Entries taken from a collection
· · · · ·

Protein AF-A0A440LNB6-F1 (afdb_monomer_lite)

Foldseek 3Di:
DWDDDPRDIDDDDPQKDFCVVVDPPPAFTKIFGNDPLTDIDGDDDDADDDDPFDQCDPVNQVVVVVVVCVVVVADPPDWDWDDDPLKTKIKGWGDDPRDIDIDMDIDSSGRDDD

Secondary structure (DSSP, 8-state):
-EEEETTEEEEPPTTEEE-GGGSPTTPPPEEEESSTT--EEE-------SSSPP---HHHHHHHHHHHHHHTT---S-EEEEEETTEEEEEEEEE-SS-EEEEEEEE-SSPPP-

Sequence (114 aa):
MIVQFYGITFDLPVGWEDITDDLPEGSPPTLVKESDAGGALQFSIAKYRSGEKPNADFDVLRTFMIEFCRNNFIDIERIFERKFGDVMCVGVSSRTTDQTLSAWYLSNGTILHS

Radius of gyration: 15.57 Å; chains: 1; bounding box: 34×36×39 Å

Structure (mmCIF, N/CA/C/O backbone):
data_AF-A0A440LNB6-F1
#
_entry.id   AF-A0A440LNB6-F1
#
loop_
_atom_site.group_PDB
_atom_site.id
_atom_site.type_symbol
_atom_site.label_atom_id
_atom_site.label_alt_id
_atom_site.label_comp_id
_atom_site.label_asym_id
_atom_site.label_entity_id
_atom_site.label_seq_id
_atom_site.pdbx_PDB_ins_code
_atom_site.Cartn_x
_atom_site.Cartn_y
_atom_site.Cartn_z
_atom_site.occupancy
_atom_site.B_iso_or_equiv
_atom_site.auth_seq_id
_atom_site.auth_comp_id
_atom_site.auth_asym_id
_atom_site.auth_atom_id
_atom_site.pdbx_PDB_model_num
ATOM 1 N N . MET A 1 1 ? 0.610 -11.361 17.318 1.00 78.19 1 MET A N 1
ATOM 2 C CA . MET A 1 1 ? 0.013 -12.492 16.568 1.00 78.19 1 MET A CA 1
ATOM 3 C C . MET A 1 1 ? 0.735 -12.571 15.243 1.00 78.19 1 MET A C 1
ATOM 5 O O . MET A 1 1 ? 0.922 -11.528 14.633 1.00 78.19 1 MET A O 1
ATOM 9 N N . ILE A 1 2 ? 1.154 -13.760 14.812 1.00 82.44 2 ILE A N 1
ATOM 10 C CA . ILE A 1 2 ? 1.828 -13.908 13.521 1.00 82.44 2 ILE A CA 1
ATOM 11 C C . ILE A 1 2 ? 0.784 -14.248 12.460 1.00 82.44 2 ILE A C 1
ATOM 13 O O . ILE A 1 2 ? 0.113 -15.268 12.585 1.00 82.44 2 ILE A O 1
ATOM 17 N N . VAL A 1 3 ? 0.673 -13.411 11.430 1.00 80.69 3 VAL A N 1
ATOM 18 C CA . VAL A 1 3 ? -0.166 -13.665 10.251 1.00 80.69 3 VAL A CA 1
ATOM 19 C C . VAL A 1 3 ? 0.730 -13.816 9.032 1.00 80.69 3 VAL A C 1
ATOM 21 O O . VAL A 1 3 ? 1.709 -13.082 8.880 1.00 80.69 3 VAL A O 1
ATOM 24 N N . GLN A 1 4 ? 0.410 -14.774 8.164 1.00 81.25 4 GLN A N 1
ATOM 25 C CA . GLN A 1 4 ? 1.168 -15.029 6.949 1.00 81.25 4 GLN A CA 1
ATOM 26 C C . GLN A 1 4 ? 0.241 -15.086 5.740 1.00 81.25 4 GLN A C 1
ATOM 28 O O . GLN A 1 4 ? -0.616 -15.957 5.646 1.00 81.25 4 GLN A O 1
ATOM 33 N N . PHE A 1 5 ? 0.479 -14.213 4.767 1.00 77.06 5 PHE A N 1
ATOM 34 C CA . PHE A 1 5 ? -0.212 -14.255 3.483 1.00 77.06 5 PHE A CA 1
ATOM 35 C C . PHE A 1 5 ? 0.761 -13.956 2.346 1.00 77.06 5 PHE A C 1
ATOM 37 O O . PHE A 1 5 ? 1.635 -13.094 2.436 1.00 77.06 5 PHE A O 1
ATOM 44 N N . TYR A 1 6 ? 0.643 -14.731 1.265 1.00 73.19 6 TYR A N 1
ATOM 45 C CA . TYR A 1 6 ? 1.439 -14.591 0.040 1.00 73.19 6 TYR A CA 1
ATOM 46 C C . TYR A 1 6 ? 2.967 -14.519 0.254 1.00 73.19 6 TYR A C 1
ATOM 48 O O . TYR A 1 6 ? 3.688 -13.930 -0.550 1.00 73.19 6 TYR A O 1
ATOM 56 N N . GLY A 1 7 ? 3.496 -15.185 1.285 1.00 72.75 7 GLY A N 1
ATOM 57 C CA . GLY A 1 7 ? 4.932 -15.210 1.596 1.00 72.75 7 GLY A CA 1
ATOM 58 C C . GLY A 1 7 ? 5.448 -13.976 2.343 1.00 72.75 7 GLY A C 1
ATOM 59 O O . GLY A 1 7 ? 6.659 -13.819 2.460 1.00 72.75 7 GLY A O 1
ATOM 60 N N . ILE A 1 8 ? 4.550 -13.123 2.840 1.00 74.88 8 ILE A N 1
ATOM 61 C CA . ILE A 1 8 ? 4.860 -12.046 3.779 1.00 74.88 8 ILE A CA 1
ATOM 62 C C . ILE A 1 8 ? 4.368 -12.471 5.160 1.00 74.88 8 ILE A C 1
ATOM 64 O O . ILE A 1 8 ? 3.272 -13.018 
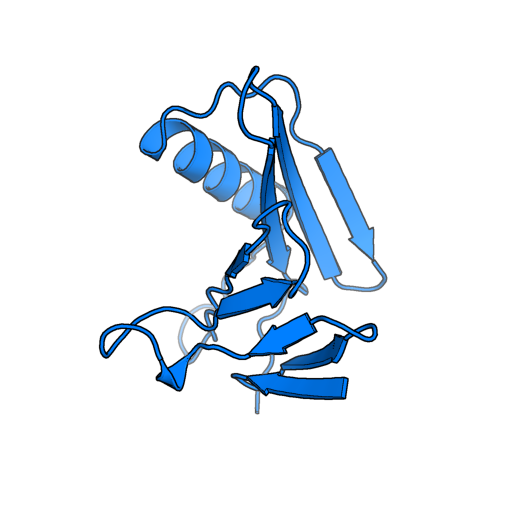5.287 1.00 74.88 8 ILE A O 1
ATOM 68 N N . THR A 1 9 ? 5.185 -12.214 6.176 1.00 81.19 9 THR A N 1
ATOM 69 C CA . THR A 1 9 ? 4.865 -12.494 7.575 1.00 81.19 9 THR A CA 1
ATOM 70 C C . THR A 1 9 ? 4.730 -11.180 8.330 1.00 81.19 9 THR A C 1
ATOM 72 O O . THR A 1 9 ? 5.630 -10.342 8.280 1.00 81.19 9 THR A O 1
ATOM 75 N N . PHE A 1 10 ? 3.623 -11.020 9.046 1.00 79.69 10 PHE A N 1
ATOM 76 C CA . PHE A 1 10 ? 3.344 -9.874 9.899 1.00 79.69 10 PHE A CA 1
ATOM 77 C C . PHE A 1 10 ? 3.345 -10.313 11.352 1.00 79.69 10 PHE A C 1
ATOM 79 O O . PHE A 1 10 ? 2.657 -11.267 11.709 1.00 79.69 10 PHE A O 1
ATOM 86 N N . ASP A 1 11 ? 4.085 -9.590 12.186 1.00 86.31 11 ASP A N 1
ATOM 87 C CA . ASP A 1 11 ? 3.930 -9.664 13.633 1.00 86.31 11 ASP A CA 1
ATOM 88 C C . ASP A 1 11 ? 3.028 -8.513 14.084 1.00 86.31 11 ASP A C 1
ATOM 90 O O . ASP A 1 11 ? 3.433 -7.348 14.118 1.00 86.31 11 ASP A O 1
ATOM 94 N N . LEU A 1 12 ? 1.762 -8.840 14.329 1.00 81.94 12 LEU A N 1
ATOM 95 C CA . LEU A 1 12 ? 0.729 -7.871 14.659 1.00 81.94 12 LEU A CA 1
ATOM 96 C C . LEU A 1 12 ? 0.648 -7.642 16.174 1.00 81.94 12 LEU A C 1
ATOM 98 O O . LEU A 1 12 ? 0.646 -8.616 16.943 1.00 81.94 12 LEU A O 1
ATOM 102 N N . PRO A 1 13 ? 0.499 -6.381 16.621 1.00 82.56 13 PRO A N 1
ATOM 103 C CA . PRO A 1 13 ? 0.187 -6.068 18.011 1.00 82.56 13 PRO A CA 1
ATOM 104 C C . PRO A 1 13 ? -1.115 -6.733 18.481 1.00 82.56 13 PRO A C 1
ATOM 106 O O . PRO A 1 13 ? -1.970 -7.099 17.678 1.00 82.56 13 PRO A O 1
ATOM 109 N N . VAL A 1 14 ? -1.288 -6.844 19.799 1.00 83.44 14 VAL A N 1
ATOM 110 C CA . VAL A 1 14 ? -2.534 -7.338 20.411 1.00 83.44 14 VAL A CA 1
ATOM 111 C C . VAL A 1 14 ? -3.736 -6.484 19.977 1.00 83.44 14 VAL A C 1
ATOM 113 O O . VAL A 1 14 ? -3.617 -5.260 19.865 1
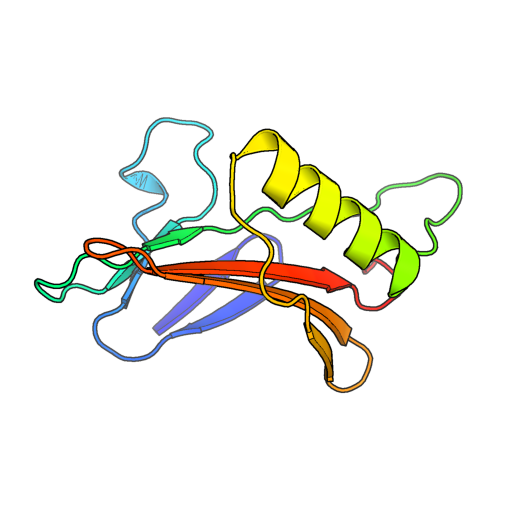.00 83.44 14 VAL A O 1
ATOM 116 N N . GLY A 1 15 ? -4.882 -7.136 19.754 1.00 84.38 15 GLY A N 1
ATOM 117 C CA . GLY A 1 15 ? -6.142 -6.508 19.337 1.00 84.38 15 GLY A CA 1
ATOM 118 C C . GLY A 1 15 ? -6.279 -6.300 17.827 1.00 84.38 15 GLY A C 1
ATOM 119 O O . GLY A 1 15 ? -7.198 -5.609 17.400 1.00 84.38 15 GLY A O 1
ATOM 120 N N . TRP A 1 16 ? -5.355 -6.840 17.027 1.00 87.56 16 TRP A N 1
ATOM 121 C CA . TRP A 1 16 ? -5.539 -7.007 15.586 1.00 87.56 16 TRP A CA 1
ATOM 122 C C . TRP A 1 16 ? -5.997 -8.427 15.274 1.00 87.56 16 TRP A C 1
ATOM 124 O O . TRP A 1 16 ? -5.479 -9.379 15.858 1.00 87.56 16 TRP A O 1
ATOM 134 N N . GLU A 1 17 ? -6.897 -8.545 14.311 1.00 88.31 17 GLU A N 1
ATOM 135 C CA . GLU A 1 17 ? -7.494 -9.793 13.853 1.00 88.31 17 GLU A CA 1
ATOM 136 C C . GLU A 1 17 ? -7.425 -9.882 12.325 1.00 88.31 17 GLU A C 1
ATOM 138 O O . GLU A 1 17 ? -7.479 -8.860 11.636 1.00 88.31 17 GLU A O 1
ATOM 143 N N . ASP A 1 18 ? -7.262 -11.097 11.802 1.00 87.94 18 ASP A N 1
ATOM 144 C CA . ASP A 1 18 ? -7.401 -11.393 10.376 1.00 87.94 18 ASP A CA 1
ATOM 145 C C . ASP A 1 18 ? -8.838 -11.835 10.103 1.00 87.94 18 ASP A C 1
ATOM 147 O O . ASP A 1 18 ? -9.258 -12.873 10.603 1.00 87.94 18 ASP A O 1
ATOM 151 N N . ILE A 1 19 ? -9.568 -11.040 9.320 1.00 89.75 19 ILE A N 1
ATOM 152 C CA . ILE A 1 19 ? -10.976 -11.289 8.970 1.00 89.75 19 ILE A CA 1
ATOM 153 C C . ILE A 1 19 ? -11.134 -11.668 7.497 1.00 89.75 19 ILE A C 1
ATOM 155 O O . ILE A 1 19 ? -12.217 -11.542 6.931 1.00 89.75 19 ILE A O 1
ATOM 159 N N . THR A 1 20 ? -10.047 -12.061 6.827 1.00 88.19 20 THR A N 1
ATOM 160 C CA . THR A 1 20 ? -10.063 -12.331 5.382 1.00 88.19 20 THR A CA 1
ATOM 161 C C . THR A 1 20 ? -11.126 -13.367 5.007 1.00 88.19 20 THR A C 1
ATOM 163 O O . THR A 1 20 ? -11.823 -13.181 4.011 1.00 88.19 20 THR A O 1
ATOM 166 N N . ASP A 1 21 ? -11.292 -14.406 5.828 1.00 89.06 21 ASP A N 1
ATOM 167 C CA . ASP A 1 21 ? -12.249 -15.496 5.596 1.00 89.06 21 ASP A CA 1
ATOM 168 C C . ASP A 1 21 ? -13.708 -15.117 5.923 1.00 89.06 21 ASP A C 1
ATOM 170 O O . ASP A 1 21 ? -14.633 -15.808 5.494 1.00 89.06 21 ASP A O 1
ATOM 174 N N . ASP A 1 22 ? -13.929 -14.001 6.625 1.00 91.06 22 ASP A N 1
ATOM 175 C CA . ASP A 1 2
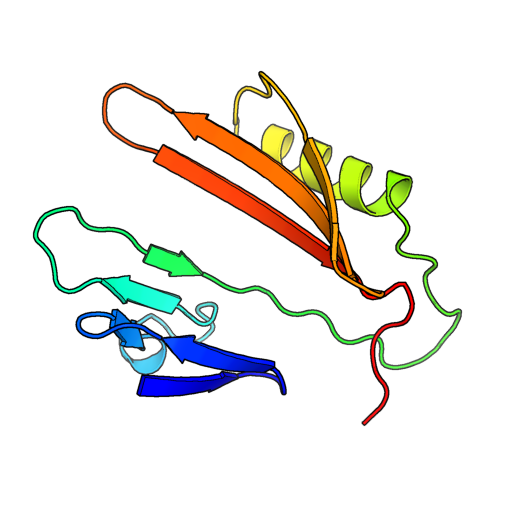2 ? -15.265 -13.474 6.942 1.00 91.06 22 ASP A CA 1
ATOM 176 C C . ASP A 1 22 ? -15.806 -12.541 5.843 1.00 91.06 22 ASP A C 1
ATOM 178 O O . ASP A 1 22 ? -16.973 -12.135 5.861 1.00 91.06 22 ASP A O 1
ATOM 182 N N . LEU A 1 23 ? -14.959 -12.173 4.877 1.00 88.88 23 LEU A N 1
ATOM 183 C CA . LEU A 1 23 ? -15.302 -11.302 3.757 1.00 88.88 23 LEU A CA 1
ATOM 184 C C . LEU A 1 23 ? -15.770 -12.108 2.530 1.00 88.88 23 LEU A C 1
ATOM 186 O O . LEU A 1 23 ? -15.495 -13.302 2.418 1.00 88.88 23 LEU A O 1
ATOM 190 N N . PRO A 1 24 ? -16.470 -11.475 1.562 1.00 94.19 24 PRO A N 1
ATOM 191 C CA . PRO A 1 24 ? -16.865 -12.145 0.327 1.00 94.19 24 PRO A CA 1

· · · · ·

## DIRECTIONS
From the records above, transcribe exactly the run of lines that opens with the line holding "ATOM 3 C C ." and closes with the line holding "ATOM 58 C C", both included.

## ANSWER TO THIS EXERCISE
ATOM 3 C C . MET A 1 1 ? 0.735 -12.571 15.243 1.00 78.19 1 MET A C 1
ATOM 5 O O . MET A 1 1 ? 0.922 -11.528 14.633 1.00 78.19 1 MET A O 1
ATOM 9 N N . ILE A 1 2 ? 1.154 -13.760 14.812 1.00 82.44 2 ILE A N 1
ATOM 10 C CA . ILE A 1 2 ? 1.828 -13.908 13.521 1.00 82.44 2 ILE A CA 1
ATOM 11 C C . ILE A 1 2 ? 0.784 -14.248 12.460 1.00 82.44 2 ILE A C 1
ATOM 13 O O . ILE A 1 2 ? 0.113 -15.268 12.585 1.00 82.44 2 ILE A O 1
ATOM 17 N N . VAL A 1 3 ? 0.673 -13.411 11.430 1.00 80.69 3 VAL A N 1
ATOM 18 C CA . VAL A 1 3 ? -0.166 -13.665 10.251 1.00 80.69 3 VAL A CA 1
ATOM 19 C C . VAL A 1 3 ? 0.730 -13.816 9.032 1.00 80.69 3 VAL A C 1
ATOM 21 O O . VAL A 1 3 ? 1.709 -13.082 8.880 1.00 80.69 3 VAL A O 1
ATOM 24 N N . GLN A 1 4 ? 0.410 -14.774 8.164 1.00 81.25 4 GLN A N 1
ATOM 25 C CA . GLN A 1 4 ? 1.168 -15.029 6.949 1.00 81.25 4 GLN A CA 1
ATOM 26 C C . GLN A 1 4 ? 0.241 -15.086 5.740 1.00 81.25 4 GLN A C 1
ATOM 28 O O . GLN A 1 4 ? -0.616 -15.957 5.646 1.00 81.25 4 GLN A O 1
ATOM 33 N N . PHE A 1 5 ? 0.479 -14.213 4.767 1.00 77.06 5 PHE A N 1
ATOM 34 C CA . PHE A 1 5 ? -0.212 -14.255 3.483 1.00 77.06 5 PHE A CA 1
ATOM 35 C C . PHE A 1 5 ? 0.761 -13.956 2.346 1.00 77.06 5 PHE A C 1
ATOM 37 O O . PHE A 1 5 ? 1.635 -13.094 2.436 1.00 77.06 5 PHE A O 1
ATOM 44 N N . TYR A 1 6 ? 0.643 -14.731 1.265 1.00 73.19 6 TYR A N 1
ATOM 45 C CA . TYR A 1 6 ? 1.439 -14.591 0.040 1.00 73.19 6 TYR A CA 1
ATOM 46 C C . TYR A 1 6 ? 2.967 -14.519 0.254 1.00 73.19 6 TYR A C 1
ATOM 48 O O . TYR A 1 6 ? 3.688 -13.930 -0.550 1.00 73.19 6 TYR A O 1
ATOM 56 N N . GLY A 1 7 ? 3.496 -15.185 1.285 1.00 72.75 7 GLY A N 1
ATOM 57 C CA . GLY A 1 7 ? 4.932 -15.210 1.596 1.00 72.75 7 GLY A CA 1
ATOM 58 C C . GLY A 1 7 ? 5.448 -13.976 2.343 1.00 72.75 7 GLY A C 1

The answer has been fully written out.